Who knows how many social and culture advances have been lost to the biased and inaccurate recording of women’s accomplishments throughout history? How many ideas have been lost, destroyed or simply overlooked by male historians? I suspect a great many. Have you heard of Emilie Du Chatelet, Sophie Germain, Mary Somerville, Ada Lovelace or Hypatia? Just a few female mathematicians who precede the women of Hidden Figures. I do not suggest that the women of Hidden Figures are not critical to our history in any way, I am merely pointing out that the struggle to value women has been going on for eons.

History tried hard to bury Hypatia of Alexandria (c. 370 CE - March 415 CE, some historians believe her birth was c. 350 CE). She was called a witch by the members of the growing new Christian religion, Christians were insane about women as witches long before the Malleus Maleficarum was written, and she was attacked by a mob of Christian men, the parabalani,  a volunteer militia of monks serving as henchmen to the archbishop, Theophilus, who destroyed the last of Alexandria’s great Library. Not content that they had already destroyed the remains of the Library of Alexandria they pulled the elderly teacher from her chariot as she rode through the city and dragged her to a temple. She was stripped naked, her skin flayed with jagged pieces of oyster shells, her limbs pulled from her body and paraded through the streets. Her remains were burned in a mockery of pagan sacrifice. Thus ending the life of a brilliant female philosopher (philosophy at this time would be considered science in our era) and mathematician.



She was the daughter of the mathematician, Theon, the last Professor at the University of Alexandria, who tutored her in math, astronomy, and the philosophy of the day, giving his daughter another option besides the traditional role assigned to women. He raised her as a father would have raised a son in the Greek tradition at the time; by teaching her his own trade.

Scholar Wendy Slatkin writes:

"Greek women of all classes were occupied with the same type of work, mostly centered around the domestic needs of the family. Women cared for young children, nursed the sick, and prepared food."

Hypatia was recognized in her own time as an exceptional counselor and learned teacher. We know that she wrote a commentary on Diophantus's thirteen-volume Arithmetica and another commentary on Apollonius of Perga's treatise on conic sections, which has not survived. Most scholars also believe that Hypatia may have edited the surviving text of Ptolemy's Almagest, based on the title of her father Theon's commentary on Book III of the Almagest.

Rome was going through a religious civil war, due to Constantine’s Edict of Milan which ultimately led to Christianity being the official religion of Rome. Initially the parabalani aided the dead and dying but often they terrorized pagan groups and leveled pagan temples, attacked the Jewish quarters, and defiled masterpieces of ancient art they considered demonic by mutilating statues and melting them down for gold. (Sounds a little familiar doesn’t it?)

Historical documents from the time describe Hypatia as a woman who was known for her generosity, love of learning, and skill in teaching the subjects of Neo-Platonism, mathematics, science, and philosophy. As we have learned from history right up to current times religious fanatics do not tolerate intelligent, decent women.

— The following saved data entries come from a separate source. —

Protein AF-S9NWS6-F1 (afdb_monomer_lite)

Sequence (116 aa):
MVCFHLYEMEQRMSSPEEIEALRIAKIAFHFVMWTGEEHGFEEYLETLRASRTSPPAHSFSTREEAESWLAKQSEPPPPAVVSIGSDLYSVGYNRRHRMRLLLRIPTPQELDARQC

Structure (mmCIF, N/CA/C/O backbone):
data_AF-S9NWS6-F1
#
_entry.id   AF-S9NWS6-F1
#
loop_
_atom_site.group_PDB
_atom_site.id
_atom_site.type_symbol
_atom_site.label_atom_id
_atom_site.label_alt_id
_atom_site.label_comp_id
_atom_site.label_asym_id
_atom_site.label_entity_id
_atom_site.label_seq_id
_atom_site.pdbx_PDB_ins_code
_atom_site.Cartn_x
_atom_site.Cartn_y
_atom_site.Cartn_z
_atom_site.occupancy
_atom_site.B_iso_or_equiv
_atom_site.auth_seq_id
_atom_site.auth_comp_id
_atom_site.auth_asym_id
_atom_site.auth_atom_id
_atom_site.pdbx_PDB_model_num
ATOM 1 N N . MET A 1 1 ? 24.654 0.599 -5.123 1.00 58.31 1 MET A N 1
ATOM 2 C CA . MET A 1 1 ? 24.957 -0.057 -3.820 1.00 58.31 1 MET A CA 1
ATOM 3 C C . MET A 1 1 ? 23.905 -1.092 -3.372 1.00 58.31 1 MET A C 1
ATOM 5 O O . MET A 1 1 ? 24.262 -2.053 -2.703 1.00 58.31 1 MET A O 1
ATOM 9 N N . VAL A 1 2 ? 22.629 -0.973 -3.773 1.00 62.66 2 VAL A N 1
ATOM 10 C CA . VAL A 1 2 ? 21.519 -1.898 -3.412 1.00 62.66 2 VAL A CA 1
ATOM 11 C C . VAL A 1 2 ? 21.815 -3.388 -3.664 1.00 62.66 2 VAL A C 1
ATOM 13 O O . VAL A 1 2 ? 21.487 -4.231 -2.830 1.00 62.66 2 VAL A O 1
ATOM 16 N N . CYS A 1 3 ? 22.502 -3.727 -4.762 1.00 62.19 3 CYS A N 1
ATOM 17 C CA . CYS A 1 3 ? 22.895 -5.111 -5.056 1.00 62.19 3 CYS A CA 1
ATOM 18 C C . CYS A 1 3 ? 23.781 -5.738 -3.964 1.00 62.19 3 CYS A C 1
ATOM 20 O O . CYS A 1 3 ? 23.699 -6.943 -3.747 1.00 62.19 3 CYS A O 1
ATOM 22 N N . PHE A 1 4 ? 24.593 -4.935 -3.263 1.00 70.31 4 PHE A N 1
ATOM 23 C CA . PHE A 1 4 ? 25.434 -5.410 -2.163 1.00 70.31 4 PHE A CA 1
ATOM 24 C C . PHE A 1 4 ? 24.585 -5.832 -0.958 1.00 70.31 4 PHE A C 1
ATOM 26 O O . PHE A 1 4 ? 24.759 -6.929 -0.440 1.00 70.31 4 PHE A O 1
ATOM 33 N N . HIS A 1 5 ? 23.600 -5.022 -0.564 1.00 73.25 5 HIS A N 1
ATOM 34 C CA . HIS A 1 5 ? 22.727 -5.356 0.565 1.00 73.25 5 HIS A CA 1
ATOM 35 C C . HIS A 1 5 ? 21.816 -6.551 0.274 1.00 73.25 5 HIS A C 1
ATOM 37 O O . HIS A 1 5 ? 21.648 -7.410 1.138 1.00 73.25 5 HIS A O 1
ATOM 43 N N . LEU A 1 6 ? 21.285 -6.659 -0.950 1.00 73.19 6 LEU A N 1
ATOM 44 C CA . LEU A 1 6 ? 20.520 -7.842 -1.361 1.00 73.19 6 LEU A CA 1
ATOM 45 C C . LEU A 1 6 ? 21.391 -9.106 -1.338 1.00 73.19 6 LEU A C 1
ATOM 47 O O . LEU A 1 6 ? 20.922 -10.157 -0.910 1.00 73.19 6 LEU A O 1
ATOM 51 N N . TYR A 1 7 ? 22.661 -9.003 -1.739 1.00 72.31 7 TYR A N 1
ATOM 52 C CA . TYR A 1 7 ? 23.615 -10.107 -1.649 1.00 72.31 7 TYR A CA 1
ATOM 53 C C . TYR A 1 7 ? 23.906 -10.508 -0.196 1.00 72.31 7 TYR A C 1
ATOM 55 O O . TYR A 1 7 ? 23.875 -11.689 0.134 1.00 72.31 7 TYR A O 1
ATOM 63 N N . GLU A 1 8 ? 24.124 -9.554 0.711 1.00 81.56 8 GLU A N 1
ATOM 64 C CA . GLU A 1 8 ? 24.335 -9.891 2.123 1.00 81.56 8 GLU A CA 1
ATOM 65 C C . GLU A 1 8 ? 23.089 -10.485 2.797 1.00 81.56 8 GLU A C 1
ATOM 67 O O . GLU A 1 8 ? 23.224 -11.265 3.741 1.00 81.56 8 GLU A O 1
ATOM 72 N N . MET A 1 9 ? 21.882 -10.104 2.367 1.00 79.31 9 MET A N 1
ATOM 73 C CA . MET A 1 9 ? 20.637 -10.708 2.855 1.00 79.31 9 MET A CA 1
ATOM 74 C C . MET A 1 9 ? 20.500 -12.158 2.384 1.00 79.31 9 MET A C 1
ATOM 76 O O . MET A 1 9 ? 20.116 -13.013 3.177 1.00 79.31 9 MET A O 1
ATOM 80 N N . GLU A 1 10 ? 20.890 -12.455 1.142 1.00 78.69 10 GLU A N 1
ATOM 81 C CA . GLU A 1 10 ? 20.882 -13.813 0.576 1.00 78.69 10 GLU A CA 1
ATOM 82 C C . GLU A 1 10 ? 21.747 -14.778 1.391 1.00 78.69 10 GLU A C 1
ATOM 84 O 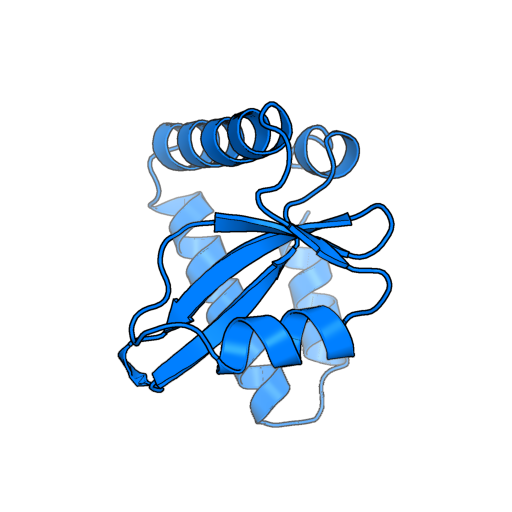O . GLU A 1 10 ? 21.362 -15.919 1.608 1.00 78.69 10 GLU A O 1
ATOM 89 N N . GLN A 1 11 ? 22.875 -14.293 1.915 1.00 80.25 11 GLN A N 1
ATOM 90 C CA . GLN A 1 11 ? 23.777 -15.078 2.764 1.00 80.25 11 GLN A CA 1
ATOM 91 C C . GLN A 1 11 ? 23.223 -15.350 4.173 1.00 80.25 11 GLN A C 1
ATOM 93 O O . GLN A 1 11 ? 23.740 -16.209 4.883 1.00 80.25 11 GLN A O 1
ATOM 98 N N . ARG A 1 12 ? 22.209 -14.594 4.612 1.00 83.94 12 ARG A N 1
ATOM 99 C CA . ARG A 1 12 ? 21.642 -14.662 5.970 1.00 83.94 12 ARG A CA 1
ATOM 100 C C . ARG A 1 12 ? 20.284 -15.362 6.025 1.00 83.94 12 ARG A C 1
ATOM 102 O O . ARG A 1 12 ? 19.896 -15.833 7.090 1.00 83.94 12 ARG A O 1
ATOM 109 N N . MET A 1 13 ? 19.561 -15.417 4.910 1.00 80.88 13 MET A N 1
ATOM 110 C CA . MET A 1 13 ? 18.260 -16.079 4.822 1.00 80.88 13 MET A CA 1
ATOM 111 C C . MET A 1 13 ? 18.418 -17.596 4.792 1.00 80.88 13 MET A C 1
ATOM 113 O O . MET A 1 13 ? 19.342 -18.126 4.181 1.00 80.88 13 MET A O 1
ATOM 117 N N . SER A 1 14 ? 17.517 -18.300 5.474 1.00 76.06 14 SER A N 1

Hypatia was an exceptional woman not just in 4th century Rome, but for any time and also a popular public speaker, the ancient historian Damascius described her public lectures:

Donning the tribon [the robe of a scholar, and thus an essentially masculine item of apparel], the lady made appearances around the center of the city, expounding in public to those willing to listen on Plato or Aristotle or some other philosopher...There was a great crush around the doors [of her house], a confusion of men and horses, of people coming and going and others standing about for Hypatia the philosopher was now going to address them and this was her house.

Unfortunately, Hypatia was caught in the cross fire of the archbishop Cyril, and Orestes, the Praefectus augustalis, Roman governor of the province of Egypt. Hypatia’s death was brought about by their clash. The Christian chronicler John of Nikiu explains the situation from Cyril’s point of view:

And in those days there appeared in Alexandria a female philosopher, a pagan named Hypatia, and she was devoted at all times to magic, astrolabes and instruments of music, and she beguiled many people through her satanic wiles. And the governor of the city [Orestes] honored her exceedingly for she had beguiled him through her magic. And he ceased attending church as had been his custom.

As we see so often in religion those who caused harm to those who disagree are often revered as saints. Cyril was no exception, he was declared a saint by the church for his efforts in oppressing pagans and promoting the true faith. Historians often Hypatia's death is sited as a milestone mark in history defining the end of the classical age of paganism to the age of Christianity.

Have women gained power and rights since that time? Of course, but as we can see by today's politics and world events, we are not equal and we are not equally valued. The work of women is not finished, only continuing despite much animosity.